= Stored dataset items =

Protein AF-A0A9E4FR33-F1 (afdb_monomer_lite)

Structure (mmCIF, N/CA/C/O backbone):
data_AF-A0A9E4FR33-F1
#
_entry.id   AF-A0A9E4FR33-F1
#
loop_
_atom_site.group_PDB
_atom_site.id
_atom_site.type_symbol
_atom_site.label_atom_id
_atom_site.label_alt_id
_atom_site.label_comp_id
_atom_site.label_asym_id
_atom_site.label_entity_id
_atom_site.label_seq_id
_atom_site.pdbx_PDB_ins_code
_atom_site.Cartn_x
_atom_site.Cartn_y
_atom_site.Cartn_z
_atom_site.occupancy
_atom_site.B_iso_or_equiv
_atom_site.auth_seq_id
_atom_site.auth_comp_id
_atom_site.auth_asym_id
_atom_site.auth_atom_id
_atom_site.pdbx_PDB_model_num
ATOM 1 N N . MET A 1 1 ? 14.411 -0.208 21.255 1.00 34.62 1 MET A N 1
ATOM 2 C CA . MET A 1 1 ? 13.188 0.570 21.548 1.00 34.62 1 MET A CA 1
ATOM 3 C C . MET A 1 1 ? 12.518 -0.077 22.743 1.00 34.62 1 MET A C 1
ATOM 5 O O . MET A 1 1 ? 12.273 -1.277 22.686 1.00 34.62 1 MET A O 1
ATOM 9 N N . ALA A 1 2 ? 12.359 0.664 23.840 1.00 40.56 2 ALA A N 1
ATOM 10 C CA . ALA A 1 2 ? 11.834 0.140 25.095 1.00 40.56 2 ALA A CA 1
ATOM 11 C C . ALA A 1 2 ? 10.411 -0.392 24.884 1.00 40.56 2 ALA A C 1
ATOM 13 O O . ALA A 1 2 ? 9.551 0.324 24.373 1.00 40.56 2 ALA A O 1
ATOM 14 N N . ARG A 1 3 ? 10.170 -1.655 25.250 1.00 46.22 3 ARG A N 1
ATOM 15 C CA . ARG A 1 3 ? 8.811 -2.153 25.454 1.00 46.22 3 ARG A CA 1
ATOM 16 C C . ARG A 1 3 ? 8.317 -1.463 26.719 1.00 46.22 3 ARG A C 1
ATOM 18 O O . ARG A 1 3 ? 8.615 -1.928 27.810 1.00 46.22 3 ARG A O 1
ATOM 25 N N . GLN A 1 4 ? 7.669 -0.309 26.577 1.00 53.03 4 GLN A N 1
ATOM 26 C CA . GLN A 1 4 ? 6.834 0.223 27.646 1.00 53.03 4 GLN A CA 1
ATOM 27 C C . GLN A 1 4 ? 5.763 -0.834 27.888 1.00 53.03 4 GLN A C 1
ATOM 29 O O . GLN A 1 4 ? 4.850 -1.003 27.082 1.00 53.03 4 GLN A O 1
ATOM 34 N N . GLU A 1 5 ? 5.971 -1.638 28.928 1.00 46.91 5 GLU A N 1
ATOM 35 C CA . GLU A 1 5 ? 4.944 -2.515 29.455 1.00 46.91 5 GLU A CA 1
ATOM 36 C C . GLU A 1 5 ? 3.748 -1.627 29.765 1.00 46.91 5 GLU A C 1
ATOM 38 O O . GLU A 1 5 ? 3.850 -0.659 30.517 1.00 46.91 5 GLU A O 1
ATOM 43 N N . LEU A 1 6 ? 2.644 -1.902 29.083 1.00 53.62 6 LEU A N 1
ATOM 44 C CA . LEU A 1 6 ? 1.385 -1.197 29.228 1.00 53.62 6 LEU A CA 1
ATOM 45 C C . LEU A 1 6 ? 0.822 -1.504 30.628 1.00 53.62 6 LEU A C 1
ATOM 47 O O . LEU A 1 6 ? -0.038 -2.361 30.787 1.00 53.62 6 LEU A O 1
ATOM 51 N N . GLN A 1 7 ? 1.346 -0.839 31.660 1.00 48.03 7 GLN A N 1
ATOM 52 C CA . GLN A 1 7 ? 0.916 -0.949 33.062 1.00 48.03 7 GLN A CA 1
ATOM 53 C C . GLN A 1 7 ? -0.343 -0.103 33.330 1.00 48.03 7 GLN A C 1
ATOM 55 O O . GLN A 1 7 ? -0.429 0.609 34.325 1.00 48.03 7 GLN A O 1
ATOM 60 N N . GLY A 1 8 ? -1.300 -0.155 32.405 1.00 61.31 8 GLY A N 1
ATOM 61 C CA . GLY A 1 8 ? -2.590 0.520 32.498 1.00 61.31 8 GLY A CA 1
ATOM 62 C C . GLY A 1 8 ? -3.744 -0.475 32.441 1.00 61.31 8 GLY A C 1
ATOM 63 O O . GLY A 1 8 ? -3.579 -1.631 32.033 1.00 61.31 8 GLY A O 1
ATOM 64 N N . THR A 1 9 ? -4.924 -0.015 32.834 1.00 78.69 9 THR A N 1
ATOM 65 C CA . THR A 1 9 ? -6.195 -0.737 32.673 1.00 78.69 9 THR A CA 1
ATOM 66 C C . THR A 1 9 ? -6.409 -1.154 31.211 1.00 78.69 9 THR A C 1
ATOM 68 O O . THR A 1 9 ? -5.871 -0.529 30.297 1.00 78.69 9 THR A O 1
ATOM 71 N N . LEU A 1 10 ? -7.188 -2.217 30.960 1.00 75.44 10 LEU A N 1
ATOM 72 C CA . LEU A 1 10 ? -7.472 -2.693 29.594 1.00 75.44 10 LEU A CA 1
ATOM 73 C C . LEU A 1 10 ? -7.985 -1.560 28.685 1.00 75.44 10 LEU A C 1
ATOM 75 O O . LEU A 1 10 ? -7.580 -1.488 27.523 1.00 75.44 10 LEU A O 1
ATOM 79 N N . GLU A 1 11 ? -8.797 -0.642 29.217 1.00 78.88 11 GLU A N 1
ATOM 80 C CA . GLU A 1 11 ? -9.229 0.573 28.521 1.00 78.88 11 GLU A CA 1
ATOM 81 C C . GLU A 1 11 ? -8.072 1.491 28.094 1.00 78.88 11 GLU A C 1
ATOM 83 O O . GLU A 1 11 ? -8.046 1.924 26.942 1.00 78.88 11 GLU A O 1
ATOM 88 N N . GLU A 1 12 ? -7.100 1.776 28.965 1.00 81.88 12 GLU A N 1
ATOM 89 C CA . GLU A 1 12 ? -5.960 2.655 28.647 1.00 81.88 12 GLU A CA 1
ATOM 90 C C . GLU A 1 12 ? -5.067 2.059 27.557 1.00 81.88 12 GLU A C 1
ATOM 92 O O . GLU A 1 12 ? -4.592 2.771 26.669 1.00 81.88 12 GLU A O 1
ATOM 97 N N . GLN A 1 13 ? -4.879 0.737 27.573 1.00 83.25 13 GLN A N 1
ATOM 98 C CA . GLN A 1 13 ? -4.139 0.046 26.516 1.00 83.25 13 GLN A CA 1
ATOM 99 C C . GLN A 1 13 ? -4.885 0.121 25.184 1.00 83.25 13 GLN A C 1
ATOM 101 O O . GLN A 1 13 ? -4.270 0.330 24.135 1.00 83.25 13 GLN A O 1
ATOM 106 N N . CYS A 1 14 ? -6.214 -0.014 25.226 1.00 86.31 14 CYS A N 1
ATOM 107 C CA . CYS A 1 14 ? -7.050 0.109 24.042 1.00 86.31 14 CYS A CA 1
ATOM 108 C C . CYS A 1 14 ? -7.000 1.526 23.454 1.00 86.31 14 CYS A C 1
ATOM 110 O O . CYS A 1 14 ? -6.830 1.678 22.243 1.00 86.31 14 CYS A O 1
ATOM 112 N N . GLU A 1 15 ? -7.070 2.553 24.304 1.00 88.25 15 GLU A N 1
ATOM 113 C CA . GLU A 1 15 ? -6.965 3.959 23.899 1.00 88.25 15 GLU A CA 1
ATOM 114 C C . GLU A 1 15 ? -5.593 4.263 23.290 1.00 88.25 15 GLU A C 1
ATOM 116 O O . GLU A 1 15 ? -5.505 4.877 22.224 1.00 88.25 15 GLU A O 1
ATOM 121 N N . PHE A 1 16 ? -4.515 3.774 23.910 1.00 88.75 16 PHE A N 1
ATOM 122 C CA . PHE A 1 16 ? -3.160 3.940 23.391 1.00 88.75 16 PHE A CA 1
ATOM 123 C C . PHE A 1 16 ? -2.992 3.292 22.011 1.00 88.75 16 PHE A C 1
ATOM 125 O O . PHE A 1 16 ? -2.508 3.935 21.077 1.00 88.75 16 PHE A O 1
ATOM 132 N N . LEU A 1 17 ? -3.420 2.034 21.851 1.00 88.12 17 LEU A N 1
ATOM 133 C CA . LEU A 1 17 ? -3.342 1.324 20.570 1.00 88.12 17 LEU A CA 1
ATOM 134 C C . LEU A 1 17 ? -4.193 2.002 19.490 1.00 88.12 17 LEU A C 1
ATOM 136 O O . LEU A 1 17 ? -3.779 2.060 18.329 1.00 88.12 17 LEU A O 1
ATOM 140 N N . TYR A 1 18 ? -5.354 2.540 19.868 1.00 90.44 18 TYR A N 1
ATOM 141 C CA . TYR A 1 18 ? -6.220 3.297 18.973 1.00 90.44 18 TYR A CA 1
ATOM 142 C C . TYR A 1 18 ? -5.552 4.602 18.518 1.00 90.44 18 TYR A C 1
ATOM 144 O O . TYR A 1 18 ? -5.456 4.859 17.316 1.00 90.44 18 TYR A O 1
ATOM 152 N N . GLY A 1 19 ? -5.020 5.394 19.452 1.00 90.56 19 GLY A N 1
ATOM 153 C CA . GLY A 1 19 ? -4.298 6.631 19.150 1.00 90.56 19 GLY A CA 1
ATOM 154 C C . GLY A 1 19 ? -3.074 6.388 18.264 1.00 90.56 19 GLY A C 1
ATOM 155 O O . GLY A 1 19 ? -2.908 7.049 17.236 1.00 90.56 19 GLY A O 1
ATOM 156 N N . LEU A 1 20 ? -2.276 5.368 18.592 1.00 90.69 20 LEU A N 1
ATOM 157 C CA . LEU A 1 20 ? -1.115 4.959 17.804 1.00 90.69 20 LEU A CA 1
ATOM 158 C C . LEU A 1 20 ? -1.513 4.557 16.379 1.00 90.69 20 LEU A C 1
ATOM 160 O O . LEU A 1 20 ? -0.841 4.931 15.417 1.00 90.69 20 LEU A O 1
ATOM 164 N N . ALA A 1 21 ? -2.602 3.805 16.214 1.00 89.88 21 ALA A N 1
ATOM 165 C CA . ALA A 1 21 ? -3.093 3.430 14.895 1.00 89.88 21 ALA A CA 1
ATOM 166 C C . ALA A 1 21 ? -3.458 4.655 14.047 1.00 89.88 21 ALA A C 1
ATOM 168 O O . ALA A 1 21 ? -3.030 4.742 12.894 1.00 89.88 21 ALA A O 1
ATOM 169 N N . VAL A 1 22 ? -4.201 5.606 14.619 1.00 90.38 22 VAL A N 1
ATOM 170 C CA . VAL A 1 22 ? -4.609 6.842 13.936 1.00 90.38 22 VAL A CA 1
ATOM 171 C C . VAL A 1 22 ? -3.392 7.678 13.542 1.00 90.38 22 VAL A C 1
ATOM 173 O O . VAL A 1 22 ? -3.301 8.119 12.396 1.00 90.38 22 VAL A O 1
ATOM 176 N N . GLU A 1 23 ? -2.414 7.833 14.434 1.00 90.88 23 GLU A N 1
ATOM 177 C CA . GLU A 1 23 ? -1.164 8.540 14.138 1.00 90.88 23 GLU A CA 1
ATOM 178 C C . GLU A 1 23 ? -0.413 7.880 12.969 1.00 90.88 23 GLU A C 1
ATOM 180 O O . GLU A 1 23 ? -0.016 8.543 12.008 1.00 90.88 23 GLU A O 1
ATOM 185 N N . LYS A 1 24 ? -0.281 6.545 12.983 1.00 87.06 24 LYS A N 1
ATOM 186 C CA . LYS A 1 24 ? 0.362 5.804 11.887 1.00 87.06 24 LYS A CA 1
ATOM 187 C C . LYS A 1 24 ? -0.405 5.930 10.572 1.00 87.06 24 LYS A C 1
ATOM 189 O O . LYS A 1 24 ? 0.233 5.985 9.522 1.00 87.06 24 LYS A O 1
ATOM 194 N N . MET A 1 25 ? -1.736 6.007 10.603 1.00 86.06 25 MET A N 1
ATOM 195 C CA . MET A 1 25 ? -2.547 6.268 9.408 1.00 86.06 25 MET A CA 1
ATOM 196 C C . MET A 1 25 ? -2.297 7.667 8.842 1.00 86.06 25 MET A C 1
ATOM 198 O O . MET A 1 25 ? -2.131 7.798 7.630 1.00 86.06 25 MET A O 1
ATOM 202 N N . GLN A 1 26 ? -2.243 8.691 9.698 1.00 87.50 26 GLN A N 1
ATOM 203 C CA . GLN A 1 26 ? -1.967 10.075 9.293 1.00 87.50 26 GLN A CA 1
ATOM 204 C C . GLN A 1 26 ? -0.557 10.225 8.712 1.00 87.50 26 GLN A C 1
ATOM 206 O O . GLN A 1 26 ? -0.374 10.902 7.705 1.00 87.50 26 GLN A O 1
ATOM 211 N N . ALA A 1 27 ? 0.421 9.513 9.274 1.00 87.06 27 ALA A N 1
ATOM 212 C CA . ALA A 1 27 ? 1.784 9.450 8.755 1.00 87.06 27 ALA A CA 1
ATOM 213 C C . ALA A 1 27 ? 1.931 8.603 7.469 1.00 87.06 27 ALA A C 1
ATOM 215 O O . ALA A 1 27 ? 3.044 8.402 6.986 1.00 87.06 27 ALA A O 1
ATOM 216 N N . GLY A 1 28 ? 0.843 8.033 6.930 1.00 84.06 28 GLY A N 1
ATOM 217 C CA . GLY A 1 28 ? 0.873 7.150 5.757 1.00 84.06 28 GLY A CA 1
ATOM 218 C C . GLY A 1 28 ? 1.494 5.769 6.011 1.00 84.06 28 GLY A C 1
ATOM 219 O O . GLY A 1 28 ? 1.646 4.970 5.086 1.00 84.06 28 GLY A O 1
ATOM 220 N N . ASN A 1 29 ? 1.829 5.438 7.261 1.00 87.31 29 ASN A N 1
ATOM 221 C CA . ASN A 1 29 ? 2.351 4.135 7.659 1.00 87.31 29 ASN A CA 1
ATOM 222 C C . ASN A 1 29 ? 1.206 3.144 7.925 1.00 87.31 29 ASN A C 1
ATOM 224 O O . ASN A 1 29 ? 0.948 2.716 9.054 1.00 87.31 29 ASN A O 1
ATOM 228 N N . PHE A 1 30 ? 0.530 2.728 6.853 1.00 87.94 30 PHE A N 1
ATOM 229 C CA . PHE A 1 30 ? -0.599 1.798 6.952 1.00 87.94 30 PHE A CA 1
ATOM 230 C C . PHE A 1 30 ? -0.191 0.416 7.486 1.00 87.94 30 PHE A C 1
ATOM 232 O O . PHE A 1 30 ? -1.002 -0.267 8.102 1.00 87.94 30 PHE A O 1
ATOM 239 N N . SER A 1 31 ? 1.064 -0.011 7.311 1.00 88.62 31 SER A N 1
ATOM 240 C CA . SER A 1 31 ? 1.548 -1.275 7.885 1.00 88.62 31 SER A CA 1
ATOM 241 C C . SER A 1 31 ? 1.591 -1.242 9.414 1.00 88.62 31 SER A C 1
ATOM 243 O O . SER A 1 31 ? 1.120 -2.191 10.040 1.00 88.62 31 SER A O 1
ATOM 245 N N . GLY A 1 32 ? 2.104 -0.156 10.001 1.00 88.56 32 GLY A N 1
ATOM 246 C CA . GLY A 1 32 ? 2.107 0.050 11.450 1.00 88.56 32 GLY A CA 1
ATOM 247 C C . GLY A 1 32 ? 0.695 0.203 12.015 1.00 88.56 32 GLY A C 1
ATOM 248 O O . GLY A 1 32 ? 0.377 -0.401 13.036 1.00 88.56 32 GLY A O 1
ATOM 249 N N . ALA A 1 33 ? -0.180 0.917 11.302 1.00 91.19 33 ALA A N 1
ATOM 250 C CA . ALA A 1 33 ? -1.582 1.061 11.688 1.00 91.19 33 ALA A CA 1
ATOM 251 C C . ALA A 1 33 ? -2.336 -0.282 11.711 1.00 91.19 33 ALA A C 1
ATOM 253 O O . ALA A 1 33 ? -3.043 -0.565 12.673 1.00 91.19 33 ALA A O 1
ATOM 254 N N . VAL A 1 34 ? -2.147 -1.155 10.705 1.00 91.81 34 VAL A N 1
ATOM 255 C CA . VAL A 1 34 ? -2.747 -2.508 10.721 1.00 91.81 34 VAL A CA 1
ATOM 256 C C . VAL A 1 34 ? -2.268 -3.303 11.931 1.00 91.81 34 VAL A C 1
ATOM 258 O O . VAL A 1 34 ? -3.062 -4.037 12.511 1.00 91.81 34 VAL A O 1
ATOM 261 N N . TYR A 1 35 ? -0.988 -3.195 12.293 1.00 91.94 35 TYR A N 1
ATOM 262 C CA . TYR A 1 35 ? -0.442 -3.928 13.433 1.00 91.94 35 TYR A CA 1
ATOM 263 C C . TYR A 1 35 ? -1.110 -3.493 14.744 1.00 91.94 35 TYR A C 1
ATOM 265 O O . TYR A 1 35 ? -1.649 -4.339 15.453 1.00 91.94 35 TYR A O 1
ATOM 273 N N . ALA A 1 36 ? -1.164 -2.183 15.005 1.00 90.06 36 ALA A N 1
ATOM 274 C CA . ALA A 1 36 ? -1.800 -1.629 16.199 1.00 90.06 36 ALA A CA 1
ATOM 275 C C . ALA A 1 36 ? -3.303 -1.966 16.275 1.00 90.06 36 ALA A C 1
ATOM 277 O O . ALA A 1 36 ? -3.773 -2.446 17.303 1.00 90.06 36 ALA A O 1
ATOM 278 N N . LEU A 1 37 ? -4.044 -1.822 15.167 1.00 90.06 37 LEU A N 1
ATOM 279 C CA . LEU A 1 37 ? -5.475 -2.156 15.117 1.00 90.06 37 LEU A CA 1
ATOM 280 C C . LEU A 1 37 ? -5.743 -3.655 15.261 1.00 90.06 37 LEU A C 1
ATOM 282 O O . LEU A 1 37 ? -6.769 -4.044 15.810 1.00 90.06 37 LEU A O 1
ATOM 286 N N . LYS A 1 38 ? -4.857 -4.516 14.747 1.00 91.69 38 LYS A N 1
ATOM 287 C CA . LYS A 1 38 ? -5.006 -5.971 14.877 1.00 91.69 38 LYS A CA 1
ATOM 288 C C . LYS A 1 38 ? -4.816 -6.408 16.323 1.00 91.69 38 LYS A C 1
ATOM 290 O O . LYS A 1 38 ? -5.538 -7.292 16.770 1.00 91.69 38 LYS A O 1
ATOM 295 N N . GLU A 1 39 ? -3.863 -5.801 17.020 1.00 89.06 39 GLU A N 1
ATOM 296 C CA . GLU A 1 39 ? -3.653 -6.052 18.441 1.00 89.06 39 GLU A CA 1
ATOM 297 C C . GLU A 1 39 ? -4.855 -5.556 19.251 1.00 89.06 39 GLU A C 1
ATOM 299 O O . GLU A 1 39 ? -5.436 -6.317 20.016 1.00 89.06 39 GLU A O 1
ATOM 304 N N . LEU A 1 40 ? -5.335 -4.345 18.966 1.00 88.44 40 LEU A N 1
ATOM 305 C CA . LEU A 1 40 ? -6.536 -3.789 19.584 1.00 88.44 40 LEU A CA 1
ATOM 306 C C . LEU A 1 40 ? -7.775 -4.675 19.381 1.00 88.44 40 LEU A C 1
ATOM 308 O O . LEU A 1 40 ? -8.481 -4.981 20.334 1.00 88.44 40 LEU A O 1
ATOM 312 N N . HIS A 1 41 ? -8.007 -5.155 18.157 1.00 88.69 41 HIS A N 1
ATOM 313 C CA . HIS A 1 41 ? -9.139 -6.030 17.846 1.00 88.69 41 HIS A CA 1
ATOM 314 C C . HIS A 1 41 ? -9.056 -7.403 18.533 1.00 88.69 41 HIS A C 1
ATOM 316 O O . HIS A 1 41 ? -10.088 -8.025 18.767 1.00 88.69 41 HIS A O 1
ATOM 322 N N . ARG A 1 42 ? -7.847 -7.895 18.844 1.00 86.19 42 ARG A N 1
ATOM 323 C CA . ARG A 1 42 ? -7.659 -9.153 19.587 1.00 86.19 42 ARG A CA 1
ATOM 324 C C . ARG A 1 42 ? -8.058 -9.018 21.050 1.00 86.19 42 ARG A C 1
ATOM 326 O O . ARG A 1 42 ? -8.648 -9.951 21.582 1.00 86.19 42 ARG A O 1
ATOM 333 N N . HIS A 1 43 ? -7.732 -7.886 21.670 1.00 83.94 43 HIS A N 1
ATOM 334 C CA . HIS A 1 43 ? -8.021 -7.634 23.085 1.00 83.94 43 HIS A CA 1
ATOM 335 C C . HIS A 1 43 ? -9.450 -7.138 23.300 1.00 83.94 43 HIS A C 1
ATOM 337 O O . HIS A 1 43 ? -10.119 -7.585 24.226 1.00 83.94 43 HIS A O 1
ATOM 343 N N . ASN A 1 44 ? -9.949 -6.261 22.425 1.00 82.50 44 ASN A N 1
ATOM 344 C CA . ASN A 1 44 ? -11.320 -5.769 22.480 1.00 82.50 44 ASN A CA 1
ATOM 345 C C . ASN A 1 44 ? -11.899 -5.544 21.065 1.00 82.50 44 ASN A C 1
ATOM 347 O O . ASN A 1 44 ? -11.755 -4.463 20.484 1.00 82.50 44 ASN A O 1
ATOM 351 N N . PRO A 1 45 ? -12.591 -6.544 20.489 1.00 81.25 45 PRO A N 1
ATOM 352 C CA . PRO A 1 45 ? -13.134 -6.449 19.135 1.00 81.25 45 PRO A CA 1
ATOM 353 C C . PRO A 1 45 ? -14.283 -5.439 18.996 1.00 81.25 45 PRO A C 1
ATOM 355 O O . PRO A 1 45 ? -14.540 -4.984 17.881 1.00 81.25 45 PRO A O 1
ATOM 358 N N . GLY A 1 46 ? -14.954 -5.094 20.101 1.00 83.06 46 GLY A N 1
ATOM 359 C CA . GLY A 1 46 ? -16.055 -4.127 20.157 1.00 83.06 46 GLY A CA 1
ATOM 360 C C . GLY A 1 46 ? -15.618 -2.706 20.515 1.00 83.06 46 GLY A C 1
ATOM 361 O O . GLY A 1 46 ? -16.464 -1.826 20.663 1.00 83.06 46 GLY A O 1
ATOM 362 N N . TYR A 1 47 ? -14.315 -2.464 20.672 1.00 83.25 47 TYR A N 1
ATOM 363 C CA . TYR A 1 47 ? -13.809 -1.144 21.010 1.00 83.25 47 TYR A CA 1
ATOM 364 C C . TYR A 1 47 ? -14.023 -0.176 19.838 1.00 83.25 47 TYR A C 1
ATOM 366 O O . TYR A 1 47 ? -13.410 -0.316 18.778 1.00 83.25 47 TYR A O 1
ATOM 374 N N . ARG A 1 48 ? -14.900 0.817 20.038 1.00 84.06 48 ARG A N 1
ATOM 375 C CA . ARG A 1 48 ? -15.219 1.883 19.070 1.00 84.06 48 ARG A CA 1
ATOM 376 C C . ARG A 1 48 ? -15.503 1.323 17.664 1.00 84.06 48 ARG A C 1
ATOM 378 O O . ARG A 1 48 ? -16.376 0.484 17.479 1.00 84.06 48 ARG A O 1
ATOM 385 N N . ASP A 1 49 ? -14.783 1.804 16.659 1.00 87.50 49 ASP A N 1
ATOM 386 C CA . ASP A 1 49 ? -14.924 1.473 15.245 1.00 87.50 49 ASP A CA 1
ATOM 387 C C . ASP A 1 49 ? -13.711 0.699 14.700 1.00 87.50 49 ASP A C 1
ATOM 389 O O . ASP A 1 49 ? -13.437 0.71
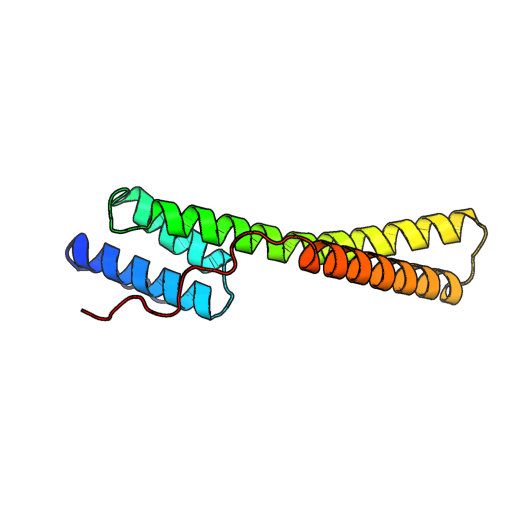2 13.497 1.00 87.50 49 ASP A O 1
ATOM 393 N N . VAL A 1 50 ? -12.996 -0.025 15.566 1.00 87.69 50 VAL A N 1
ATOM 394 C CA . VAL A 1 50 ? -11.753 -0.742 15.232 1.00 87.69 50 VAL A CA 1
ATOM 395 C C . VAL A 1 50 ? -11.923 -1.715 14.071 1.00 87.69 50 VAL A C 1
ATOM 397 O O . VAL A 1 50 ? -11.061 -1.771 13.198 1.00 87.69 50 VAL A O 1
ATOM 400 N N . ALA A 1 51 ? -13.034 -2.455 14.005 1.00 84.69 51 ALA A N 1
ATOM 401 C CA . ALA A 1 51 ? -13.288 -3.377 12.897 1.00 84.69 51 ALA A CA 1
ATOM 402 C C . ALA A 1 51 ? -13.390 -2.642 11.545 1.00 84.69 51 ALA A C 1
ATOM 404 O O . ALA A 1 51 ? -12.826 -3.089 10.541 1.00 84.69 51 ALA A O 1
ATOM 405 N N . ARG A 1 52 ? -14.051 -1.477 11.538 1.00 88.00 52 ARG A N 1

= What is being asked =
Beginning with the first line above, could you copy every line exactly, up to and including the one with "ATOM 16 C C"?

= Reply =
Protein AF-A0A9E4FR33-F1 (afdb_monomer_lite)

Structure (mmCIF, N/CA/C/O backbone):
data_AF-A0A9E4FR33-F1
#
_entry.id   AF-A0A9E4FR33-F1
#
loop_
_atom_site.group_PDB
_atom_site.id
_atom_site.type_symbol
_atom_site.label_atom_id
_atom_site.label_alt_id
_atom_site.label_comp_id
_atom_site.label_asym_id
_atom_site.label_entity_id
_atom_site.label_seq_id
_atom_site.pdbx_PDB_ins_code
_atom_site.Cartn_x
_atom_site.Cartn_y
_atom_site.Cartn_z
_atom_site.occupancy
_atom_site.B_iso_or_equiv
_atom_site.auth_seq_id
_atom_site.auth_comp_id
_atom_site.auth_asym_id
_atom_site.auth_atom_id
_atom_site.pdbx_PDB_model_num
ATOM 1 N N . MET A 1 1 ? 14.411 -0.208 21.255 1.00 34.62 1 MET A N 1
ATOM 2 C CA . MET A 1 1 ? 13.188 0.570 21.548 1.00 34.62 1 MET A CA 1
ATOM 3 C C . MET A 1 1 ? 12.518 -0.077 22.743 1.00 34.62 1 MET A C 1
ATOM 5 O O . MET A 1 1 ? 12.273 -1.277 22.686 1.00 34.62 1 MET A O 1
ATOM 9 N N . ALA A 1 2 ? 12.359 0.664 23.840 1.00 40.56 2 ALA A N 1
ATOM 10 C CA . ALA A 1 2 ? 11.834 0.140 25.095 1.00 40.56 2 ALA A CA 1
ATOM 11 C C . ALA A 1 2 ? 10.411 -0.392 24.884 1.00 40.56 2 ALA A C 1
ATOM 13 O O . ALA A 1 2 ? 9.551 0.324 24.373 1.00 40.56 2 ALA A O 1
ATOM 14 N N . ARG A 1 3 ? 10.170 -1.655 25.250 1.00 46.22 3 ARG A N 1
ATOM 15 C CA . ARG A 1 3 ? 8.811 -2.153 25.454 1.00 46.22 3 ARG A CA 1
ATOM 16 C C . ARG A 1 3 ? 8.317 -1.463 26.719 1.00 46.22 3 ARG A C 1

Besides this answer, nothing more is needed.